- [What you should do] Only reproduce the lines from the line containing "ATOM 9 N N ." onward, exactly, through the final line of the data below.

- [Information shown]
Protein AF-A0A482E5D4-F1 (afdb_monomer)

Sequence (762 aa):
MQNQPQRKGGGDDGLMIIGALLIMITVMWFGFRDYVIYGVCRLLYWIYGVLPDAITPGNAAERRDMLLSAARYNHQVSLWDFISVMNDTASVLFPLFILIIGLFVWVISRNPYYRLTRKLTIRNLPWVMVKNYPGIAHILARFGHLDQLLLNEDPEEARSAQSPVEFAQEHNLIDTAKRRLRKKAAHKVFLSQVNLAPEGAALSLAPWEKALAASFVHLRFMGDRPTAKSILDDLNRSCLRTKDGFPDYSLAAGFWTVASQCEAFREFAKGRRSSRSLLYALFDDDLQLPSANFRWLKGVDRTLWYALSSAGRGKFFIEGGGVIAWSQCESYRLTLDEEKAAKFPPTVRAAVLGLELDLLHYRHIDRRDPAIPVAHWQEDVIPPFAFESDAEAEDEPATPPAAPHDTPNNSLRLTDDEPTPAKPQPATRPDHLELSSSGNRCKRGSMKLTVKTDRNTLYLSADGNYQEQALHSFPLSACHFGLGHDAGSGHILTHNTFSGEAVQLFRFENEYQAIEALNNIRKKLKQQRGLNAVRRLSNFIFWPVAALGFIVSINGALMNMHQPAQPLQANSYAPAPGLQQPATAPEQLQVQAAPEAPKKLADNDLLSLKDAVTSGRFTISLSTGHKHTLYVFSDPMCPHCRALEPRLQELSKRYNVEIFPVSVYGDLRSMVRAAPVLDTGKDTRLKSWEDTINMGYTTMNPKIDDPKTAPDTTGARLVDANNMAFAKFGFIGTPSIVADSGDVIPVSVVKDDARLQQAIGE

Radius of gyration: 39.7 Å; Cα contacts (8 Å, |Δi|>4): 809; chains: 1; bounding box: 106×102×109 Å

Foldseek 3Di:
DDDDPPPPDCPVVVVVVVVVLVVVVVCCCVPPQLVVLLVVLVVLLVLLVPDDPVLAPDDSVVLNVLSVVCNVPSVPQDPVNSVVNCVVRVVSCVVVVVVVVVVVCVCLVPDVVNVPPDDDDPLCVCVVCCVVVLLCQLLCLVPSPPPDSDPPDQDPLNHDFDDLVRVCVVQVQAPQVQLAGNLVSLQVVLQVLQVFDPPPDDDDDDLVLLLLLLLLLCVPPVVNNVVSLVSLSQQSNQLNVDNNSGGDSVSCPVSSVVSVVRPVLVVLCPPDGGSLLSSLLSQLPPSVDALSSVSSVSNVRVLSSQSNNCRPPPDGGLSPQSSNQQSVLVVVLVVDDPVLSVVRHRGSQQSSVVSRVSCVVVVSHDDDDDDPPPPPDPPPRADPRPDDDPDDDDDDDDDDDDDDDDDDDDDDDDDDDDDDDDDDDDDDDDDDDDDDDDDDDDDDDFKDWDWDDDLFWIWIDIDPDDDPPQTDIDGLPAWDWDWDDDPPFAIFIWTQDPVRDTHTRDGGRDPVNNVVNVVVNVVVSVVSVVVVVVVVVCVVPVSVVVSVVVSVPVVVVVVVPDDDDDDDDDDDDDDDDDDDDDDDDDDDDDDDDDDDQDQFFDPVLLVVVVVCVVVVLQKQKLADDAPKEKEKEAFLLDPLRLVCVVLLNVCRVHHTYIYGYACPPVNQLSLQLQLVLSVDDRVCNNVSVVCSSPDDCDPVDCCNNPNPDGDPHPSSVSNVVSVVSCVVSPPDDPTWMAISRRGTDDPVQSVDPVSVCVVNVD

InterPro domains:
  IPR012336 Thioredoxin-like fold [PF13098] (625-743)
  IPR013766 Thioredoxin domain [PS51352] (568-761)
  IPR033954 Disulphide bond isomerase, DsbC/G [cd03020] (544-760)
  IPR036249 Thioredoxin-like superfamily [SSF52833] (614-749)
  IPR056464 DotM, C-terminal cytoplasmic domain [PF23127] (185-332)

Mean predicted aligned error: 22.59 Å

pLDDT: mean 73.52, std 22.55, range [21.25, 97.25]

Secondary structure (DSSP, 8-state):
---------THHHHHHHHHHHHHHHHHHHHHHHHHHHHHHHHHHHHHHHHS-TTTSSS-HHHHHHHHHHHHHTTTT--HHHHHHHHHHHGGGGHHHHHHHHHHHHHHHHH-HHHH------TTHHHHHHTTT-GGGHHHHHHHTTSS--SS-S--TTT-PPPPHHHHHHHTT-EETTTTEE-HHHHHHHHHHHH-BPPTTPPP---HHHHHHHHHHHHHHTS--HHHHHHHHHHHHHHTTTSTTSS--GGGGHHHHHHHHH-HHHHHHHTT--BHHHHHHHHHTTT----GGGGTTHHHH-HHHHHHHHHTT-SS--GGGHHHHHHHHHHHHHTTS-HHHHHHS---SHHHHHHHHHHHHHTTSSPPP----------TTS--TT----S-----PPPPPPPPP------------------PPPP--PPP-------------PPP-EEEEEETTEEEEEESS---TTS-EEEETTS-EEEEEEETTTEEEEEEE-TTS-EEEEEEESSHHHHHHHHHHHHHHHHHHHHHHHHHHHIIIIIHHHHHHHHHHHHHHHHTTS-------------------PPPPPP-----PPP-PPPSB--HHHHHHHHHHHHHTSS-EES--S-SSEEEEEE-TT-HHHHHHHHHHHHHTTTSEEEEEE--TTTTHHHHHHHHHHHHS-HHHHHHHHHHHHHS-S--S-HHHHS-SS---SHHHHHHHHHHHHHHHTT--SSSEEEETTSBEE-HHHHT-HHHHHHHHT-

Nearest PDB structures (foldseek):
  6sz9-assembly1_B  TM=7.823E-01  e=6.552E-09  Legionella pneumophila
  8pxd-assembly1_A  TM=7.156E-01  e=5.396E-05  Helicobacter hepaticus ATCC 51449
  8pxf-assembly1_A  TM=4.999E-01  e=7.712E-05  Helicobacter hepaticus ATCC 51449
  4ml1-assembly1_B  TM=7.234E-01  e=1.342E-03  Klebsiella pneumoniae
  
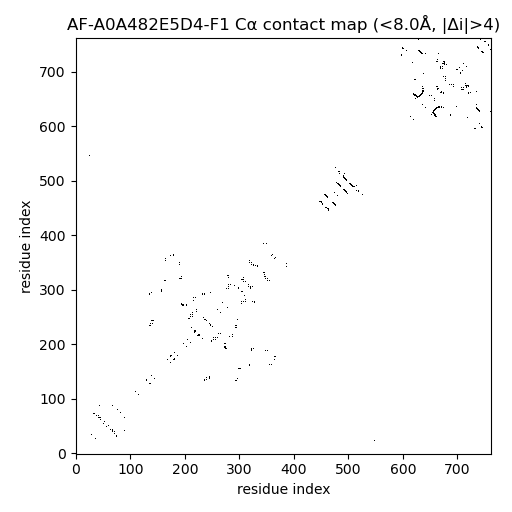6eez-assembly1_A  TM=6.203E-01  e=6.285E-04  Wolbachia endosymbiont of Drosophila melanogaster

Structure (mmCIF, N/CA/C/O backbone):
data_AF-A0A482E5D4-F1
#
_entry.id   AF-A0A482E5D4-F1
#
loop_
_atom_site.group_PDB
_atom_site.id
_atom_site.type_symbol
_atom_site.label_atom_id
_atom_site.label_alt_id
_atom_site.label_comp_id
_atom_site.label_asym_id
_atom_site.label_
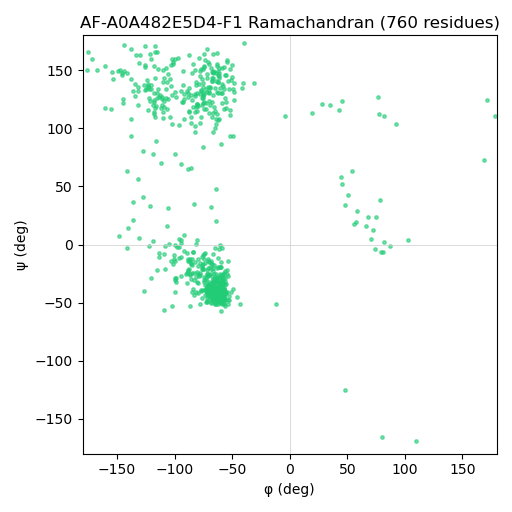entity_id
_atom_site.label_seq_id
_atom_site.pdbx_PDB_ins_code
_atom_site.Cartn_x
_atom_site.Cartn_y
_atom_site.Cartn_z
_atom_site.occupancy
_atom_site.B_iso_or_equiv
_atom_site.auth_seq_id
_atom_site.auth_comp_id
_atom_site.auth_asym_id
_atom_site.auth_atom_id
_atom_site.pdbx_PDB_model_num
ATOM 1 N N . MET A 1 1 ? 8.512 -37.291 -16.775 1.00 37.12 1 MET A N 1
ATOM 2 C CA . MET A 1 1 ? 8.776 -37.073 -18.214 1.00 37.12 1 MET A CA 1
ATOM 3 C C . MET A 1 1 ? 7.629 -36.257 -18.796 1.00 37.12 1 MET A C 1
ATOM 5 O O . MET A 1 1 ? 6.559 -36.800 -19.017 1.00 37.12 1 MET A O 1
ATOM 9 N N . GLN A 1 2 ? 7.814 -34.950 -18.966 1.00 29.94 2 GLN A N 1
ATOM 10 C CA . GLN A 1 2 ? 6.874 -34.078 -19.677 1.00 29.94 2 GLN A CA 1
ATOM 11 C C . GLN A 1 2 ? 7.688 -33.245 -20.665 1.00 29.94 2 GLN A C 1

- [Task output]
ATOM 9 N N . GLN A 1 2 ? 7.814 -34.950 -18.966 1.00 29.94 2 GLN A N 1
ATOM 10 C CA . GLN A 1 2 ? 6.874 -34.078 -19.677 1.00 29.94 2 GLN A CA 1
ATOM 11 C C . GLN A 1 2 ? 7.688 -33.245 -20.665 1.00 29.94 2 GLN A C 1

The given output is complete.